Please note: This course will be taught in hybrid mode. Hybrid delivery of courses will include synchronous live sessions during which on campus and online students will be taught simultaneously.
Dr Nick Bearman teaches GIS to a wide variety of audiences, both in academia and industry. He works as a freelance GIS Trainer and Consultant, teaching GIS to a wide variety of clients including academics, public sector and private sector organisations. He is also a UCL Visiting Research Fellow with the Consumer Data Research Centre at UCL Geography. He is passionate about GIS and spatial skills both as a tool to solve problems and as a vital skill to be taught to anyone who uses spatial data to make decisions. He is a Chartered Geographer (GIS) and Fellow of the Royal Geographical Society and a Fellow of the Higher Education Authority
This course will provide the student with an in-depth knowledge of spatial data, and how it can be used in a variety of social science applications. They will learn how spatial data is structured, how and where it can be used and how and where it cannot be used. By the end of the course they will be able to apply the skills they have learnt in their own area of study, and there will be time during the course provided to start this with the instructor available to help.
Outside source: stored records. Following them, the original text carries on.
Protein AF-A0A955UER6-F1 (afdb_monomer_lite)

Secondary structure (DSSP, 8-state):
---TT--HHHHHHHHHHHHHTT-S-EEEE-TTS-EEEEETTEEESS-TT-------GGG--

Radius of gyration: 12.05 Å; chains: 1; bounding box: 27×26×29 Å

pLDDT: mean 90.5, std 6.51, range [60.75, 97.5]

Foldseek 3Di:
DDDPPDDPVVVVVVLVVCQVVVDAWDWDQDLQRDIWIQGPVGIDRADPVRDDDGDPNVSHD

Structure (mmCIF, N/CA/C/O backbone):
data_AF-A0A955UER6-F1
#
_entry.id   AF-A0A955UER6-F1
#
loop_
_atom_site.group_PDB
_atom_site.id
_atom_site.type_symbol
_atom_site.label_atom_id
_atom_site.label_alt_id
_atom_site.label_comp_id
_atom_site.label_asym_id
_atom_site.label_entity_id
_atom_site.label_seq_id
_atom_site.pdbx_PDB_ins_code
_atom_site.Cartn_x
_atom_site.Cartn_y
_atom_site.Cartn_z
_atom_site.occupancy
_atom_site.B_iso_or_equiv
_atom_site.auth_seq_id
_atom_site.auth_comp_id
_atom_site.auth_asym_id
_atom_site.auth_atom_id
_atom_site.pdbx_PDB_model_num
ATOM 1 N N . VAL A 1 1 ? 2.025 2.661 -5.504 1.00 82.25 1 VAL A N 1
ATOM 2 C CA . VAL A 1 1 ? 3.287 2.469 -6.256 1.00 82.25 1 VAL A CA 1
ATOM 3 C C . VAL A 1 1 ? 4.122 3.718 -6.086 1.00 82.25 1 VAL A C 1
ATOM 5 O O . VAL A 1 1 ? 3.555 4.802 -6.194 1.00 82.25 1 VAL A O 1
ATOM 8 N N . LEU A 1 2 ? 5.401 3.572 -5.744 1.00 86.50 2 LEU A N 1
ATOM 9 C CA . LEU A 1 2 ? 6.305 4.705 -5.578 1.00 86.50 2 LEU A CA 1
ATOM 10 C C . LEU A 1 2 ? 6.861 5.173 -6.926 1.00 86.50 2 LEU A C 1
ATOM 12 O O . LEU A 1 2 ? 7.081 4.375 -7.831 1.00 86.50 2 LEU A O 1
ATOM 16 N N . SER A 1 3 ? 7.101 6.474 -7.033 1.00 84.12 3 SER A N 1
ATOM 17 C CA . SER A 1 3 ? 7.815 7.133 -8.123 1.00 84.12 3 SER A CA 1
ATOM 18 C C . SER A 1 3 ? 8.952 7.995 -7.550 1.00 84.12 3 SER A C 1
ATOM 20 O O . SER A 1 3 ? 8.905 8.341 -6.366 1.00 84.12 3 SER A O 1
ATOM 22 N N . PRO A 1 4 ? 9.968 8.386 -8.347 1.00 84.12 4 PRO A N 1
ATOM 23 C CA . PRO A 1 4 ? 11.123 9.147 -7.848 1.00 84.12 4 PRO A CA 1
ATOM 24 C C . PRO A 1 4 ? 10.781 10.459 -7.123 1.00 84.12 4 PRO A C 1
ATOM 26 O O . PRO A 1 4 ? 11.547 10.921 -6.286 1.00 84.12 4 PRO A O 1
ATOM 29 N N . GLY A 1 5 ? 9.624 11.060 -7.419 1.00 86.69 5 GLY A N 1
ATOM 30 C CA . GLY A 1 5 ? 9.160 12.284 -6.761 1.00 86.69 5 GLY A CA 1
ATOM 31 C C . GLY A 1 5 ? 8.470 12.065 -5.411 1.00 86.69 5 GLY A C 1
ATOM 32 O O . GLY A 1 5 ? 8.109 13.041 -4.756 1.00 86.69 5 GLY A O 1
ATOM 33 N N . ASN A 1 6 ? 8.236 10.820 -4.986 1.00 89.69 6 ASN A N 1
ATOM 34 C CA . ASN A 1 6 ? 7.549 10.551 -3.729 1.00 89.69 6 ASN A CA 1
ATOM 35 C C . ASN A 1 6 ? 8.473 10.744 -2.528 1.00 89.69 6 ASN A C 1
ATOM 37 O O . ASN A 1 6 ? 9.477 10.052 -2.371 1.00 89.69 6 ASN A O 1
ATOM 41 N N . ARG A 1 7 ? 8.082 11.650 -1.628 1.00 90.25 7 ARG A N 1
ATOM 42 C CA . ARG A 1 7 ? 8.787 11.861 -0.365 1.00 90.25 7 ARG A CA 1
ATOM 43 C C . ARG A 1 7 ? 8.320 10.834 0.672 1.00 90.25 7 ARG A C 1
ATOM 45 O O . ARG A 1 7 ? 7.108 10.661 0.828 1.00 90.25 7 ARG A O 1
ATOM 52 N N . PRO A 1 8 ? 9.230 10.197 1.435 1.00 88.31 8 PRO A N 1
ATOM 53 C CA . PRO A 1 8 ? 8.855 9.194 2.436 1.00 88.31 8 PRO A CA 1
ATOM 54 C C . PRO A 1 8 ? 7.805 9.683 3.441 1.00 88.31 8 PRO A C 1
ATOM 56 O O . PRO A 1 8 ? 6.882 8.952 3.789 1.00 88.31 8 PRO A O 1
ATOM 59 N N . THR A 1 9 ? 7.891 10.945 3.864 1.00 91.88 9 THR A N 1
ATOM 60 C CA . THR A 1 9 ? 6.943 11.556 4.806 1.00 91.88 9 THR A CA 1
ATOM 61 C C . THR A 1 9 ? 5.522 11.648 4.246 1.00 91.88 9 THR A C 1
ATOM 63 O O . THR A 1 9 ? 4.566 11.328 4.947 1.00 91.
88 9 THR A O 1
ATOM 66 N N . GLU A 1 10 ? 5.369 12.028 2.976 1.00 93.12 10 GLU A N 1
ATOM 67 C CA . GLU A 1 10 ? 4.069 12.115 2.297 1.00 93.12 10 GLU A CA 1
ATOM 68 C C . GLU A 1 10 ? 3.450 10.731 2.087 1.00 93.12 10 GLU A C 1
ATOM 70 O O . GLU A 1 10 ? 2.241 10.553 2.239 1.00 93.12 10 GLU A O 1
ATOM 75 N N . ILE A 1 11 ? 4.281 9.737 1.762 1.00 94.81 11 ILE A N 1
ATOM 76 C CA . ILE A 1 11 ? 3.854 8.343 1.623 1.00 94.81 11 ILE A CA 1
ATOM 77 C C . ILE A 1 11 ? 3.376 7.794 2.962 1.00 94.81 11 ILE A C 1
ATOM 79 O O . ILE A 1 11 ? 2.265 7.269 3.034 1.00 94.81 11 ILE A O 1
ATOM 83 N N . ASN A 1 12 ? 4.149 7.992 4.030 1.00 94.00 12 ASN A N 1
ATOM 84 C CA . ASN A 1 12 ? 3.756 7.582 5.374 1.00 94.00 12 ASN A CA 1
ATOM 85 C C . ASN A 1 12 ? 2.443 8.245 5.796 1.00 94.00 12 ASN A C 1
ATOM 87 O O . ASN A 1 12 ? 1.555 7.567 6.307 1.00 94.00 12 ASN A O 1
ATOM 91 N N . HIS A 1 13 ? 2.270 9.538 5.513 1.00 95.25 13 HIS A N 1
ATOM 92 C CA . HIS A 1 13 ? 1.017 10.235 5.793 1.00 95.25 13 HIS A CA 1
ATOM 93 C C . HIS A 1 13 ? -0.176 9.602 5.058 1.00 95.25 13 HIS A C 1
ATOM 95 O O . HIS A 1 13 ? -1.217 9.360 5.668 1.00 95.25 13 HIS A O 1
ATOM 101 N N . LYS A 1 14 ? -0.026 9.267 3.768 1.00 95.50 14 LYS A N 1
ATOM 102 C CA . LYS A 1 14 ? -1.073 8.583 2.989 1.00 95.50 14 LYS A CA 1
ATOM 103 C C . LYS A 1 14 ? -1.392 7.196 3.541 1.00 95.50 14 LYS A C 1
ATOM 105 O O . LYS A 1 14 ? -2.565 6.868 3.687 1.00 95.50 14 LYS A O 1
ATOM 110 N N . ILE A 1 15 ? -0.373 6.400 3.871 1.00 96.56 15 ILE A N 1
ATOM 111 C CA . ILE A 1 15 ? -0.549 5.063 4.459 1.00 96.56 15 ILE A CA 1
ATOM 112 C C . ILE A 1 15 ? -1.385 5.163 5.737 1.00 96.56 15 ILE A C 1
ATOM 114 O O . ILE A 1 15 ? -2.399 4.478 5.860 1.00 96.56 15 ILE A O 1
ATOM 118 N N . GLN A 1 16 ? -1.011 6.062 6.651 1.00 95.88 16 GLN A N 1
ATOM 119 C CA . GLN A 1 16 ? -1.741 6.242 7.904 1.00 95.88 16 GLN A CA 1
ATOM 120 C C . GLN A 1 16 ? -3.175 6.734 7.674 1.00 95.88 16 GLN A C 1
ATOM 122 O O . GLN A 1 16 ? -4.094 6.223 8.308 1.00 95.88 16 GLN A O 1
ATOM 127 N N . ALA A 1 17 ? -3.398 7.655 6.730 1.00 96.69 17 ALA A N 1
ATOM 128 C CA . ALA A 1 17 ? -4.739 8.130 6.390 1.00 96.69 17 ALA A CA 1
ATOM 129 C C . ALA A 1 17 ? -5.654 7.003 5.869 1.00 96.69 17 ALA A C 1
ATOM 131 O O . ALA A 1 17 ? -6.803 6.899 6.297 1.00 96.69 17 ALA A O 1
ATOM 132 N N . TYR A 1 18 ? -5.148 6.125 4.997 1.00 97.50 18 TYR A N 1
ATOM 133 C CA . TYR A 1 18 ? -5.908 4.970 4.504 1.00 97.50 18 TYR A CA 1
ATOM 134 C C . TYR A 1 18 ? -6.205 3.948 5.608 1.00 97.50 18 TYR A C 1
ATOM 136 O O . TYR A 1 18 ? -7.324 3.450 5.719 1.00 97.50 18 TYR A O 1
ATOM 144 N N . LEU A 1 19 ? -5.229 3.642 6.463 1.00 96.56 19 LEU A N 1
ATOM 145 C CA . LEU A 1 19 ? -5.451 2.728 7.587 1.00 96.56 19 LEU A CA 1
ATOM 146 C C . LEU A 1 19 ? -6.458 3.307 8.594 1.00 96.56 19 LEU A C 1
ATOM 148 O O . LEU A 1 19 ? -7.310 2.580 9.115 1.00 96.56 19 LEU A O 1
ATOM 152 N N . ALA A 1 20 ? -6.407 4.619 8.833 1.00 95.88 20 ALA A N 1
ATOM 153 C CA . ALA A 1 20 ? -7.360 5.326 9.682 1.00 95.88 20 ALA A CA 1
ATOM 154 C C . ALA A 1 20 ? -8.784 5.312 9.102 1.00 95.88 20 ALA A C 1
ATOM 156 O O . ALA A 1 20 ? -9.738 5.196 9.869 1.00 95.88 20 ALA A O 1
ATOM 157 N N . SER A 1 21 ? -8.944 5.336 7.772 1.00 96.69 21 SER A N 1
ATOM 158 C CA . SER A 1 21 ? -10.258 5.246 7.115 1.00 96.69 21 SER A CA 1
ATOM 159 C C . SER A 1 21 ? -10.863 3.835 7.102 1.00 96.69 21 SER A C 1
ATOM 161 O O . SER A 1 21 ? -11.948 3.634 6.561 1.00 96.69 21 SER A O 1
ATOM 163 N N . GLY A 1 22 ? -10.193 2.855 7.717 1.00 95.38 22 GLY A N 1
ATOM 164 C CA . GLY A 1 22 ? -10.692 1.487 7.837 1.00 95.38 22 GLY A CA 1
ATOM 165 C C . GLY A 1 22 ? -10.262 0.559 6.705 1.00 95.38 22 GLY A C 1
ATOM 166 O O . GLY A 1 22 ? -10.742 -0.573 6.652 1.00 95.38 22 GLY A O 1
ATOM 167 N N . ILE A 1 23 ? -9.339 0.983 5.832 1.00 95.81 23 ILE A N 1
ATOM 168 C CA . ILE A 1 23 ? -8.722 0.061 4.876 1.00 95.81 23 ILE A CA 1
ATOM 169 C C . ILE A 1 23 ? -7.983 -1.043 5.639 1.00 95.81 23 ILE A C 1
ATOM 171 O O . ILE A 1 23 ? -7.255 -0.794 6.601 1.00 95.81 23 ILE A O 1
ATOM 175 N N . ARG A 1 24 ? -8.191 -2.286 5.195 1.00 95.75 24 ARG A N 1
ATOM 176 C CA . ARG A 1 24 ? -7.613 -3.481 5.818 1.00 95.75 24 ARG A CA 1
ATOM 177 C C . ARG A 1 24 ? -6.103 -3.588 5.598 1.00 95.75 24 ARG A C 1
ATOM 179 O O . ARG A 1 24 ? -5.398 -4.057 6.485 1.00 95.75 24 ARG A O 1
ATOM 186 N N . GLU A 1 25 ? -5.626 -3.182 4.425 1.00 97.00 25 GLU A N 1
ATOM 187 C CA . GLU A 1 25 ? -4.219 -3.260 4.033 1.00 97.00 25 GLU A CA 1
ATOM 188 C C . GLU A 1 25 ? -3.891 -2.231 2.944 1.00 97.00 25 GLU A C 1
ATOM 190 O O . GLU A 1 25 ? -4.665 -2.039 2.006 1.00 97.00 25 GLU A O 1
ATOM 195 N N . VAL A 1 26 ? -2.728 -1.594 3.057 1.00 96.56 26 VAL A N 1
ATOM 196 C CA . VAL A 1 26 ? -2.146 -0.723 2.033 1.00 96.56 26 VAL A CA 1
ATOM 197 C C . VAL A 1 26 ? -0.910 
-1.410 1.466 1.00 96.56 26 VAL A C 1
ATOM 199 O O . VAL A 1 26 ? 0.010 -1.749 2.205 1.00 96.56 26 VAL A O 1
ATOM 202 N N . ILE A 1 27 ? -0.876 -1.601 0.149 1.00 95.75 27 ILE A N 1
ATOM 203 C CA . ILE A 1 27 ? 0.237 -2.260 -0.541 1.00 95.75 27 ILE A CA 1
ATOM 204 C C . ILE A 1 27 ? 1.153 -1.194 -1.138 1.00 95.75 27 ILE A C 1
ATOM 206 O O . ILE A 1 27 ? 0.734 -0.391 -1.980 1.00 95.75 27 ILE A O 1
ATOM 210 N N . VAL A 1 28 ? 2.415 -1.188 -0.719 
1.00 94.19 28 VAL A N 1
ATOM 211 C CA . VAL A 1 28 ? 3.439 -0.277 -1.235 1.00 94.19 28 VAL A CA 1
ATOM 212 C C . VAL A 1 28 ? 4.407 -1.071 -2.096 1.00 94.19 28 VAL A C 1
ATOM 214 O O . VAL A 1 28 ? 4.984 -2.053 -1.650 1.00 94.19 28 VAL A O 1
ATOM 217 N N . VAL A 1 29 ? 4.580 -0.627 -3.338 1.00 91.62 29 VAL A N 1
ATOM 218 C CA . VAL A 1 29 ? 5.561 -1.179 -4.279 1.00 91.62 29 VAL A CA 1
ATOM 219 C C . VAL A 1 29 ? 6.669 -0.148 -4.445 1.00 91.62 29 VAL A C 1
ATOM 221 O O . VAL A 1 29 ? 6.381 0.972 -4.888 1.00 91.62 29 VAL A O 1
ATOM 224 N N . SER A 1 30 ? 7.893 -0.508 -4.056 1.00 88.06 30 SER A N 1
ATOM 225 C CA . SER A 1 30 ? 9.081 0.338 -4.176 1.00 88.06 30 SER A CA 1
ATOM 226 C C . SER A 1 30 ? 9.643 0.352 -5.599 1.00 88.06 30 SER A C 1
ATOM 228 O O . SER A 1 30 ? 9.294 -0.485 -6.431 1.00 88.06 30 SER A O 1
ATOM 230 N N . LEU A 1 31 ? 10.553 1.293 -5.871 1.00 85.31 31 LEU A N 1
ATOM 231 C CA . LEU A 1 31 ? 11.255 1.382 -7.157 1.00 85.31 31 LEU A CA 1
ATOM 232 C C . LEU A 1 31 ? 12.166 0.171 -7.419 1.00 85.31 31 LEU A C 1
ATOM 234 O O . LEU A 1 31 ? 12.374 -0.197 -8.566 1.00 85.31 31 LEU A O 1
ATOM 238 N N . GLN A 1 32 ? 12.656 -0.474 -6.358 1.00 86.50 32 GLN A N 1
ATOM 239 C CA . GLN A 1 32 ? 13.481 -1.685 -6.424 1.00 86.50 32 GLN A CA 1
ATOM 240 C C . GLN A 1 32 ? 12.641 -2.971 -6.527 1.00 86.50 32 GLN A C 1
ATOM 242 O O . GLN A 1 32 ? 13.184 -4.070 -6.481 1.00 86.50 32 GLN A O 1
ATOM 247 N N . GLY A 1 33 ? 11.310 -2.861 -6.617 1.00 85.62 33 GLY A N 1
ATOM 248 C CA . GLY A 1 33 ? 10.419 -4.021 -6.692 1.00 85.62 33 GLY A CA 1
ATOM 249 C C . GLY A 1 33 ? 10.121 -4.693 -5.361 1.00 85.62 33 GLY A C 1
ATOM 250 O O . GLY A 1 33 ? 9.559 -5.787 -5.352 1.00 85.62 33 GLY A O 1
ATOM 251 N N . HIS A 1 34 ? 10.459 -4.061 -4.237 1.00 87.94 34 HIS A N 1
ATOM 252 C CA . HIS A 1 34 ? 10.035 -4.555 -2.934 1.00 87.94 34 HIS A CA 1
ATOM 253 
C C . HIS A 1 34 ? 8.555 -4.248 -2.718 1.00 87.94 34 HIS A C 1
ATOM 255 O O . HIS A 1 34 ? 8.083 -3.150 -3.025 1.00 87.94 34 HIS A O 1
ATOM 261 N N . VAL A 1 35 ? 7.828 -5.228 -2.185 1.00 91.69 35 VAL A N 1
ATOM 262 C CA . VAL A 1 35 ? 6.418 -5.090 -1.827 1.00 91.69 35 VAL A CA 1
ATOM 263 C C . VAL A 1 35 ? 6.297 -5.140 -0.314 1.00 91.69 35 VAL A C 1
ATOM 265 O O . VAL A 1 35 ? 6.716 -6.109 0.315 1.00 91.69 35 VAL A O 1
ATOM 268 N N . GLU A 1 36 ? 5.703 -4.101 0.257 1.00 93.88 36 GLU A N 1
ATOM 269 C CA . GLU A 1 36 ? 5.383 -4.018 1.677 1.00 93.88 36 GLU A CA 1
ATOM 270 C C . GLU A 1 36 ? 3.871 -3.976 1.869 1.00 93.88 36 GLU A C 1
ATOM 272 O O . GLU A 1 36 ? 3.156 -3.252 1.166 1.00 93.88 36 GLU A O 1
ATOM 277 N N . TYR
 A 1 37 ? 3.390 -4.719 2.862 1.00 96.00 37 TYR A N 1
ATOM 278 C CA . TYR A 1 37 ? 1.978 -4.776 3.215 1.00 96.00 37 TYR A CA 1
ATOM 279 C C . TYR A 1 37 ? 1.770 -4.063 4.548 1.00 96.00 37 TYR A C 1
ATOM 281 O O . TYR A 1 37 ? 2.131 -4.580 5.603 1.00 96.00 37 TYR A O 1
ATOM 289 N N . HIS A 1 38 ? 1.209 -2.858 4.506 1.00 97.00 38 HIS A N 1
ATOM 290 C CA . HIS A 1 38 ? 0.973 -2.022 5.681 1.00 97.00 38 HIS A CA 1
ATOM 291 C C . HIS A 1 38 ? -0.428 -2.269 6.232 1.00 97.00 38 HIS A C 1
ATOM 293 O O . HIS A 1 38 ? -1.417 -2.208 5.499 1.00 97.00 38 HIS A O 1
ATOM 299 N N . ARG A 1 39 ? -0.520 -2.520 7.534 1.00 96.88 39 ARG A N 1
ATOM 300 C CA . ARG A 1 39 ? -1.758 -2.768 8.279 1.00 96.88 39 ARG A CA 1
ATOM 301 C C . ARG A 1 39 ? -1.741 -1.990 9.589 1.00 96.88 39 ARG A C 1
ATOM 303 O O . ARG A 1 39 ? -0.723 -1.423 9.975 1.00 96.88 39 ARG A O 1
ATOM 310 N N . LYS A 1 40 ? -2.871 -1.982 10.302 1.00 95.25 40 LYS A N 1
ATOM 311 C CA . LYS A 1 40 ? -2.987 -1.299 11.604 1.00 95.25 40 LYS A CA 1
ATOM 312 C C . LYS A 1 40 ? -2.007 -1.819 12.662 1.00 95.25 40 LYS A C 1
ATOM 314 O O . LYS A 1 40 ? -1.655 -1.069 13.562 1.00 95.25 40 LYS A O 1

After the course, students will be:
⦁ confident understanding and using spatial data in a wide range of social science settings
⦁ be able to process a variety of GIS data sources and critically assess whether they are appropriate to use
⦁ be confident using QGIS and R to manage and work with spatial data
⦁ understand a range of spatial statistics and be able to research more advanced spatial statistics
Course Reading – both texts will be provided by ESS:
Bearman, N. (2021) GIS: Research Methods, 9781350129559, 1st (only) edition, Bloomsbury
Brunsdon, C. and Comber, L. (2018) An Introduction to R for Spatial Analysis and Mapping (Spatial Analytics and GIS), Sage)
Students will be working with a range of software, and no previous knowledge of spatial data is required. Good computer skills are required, as is a willingness to learn.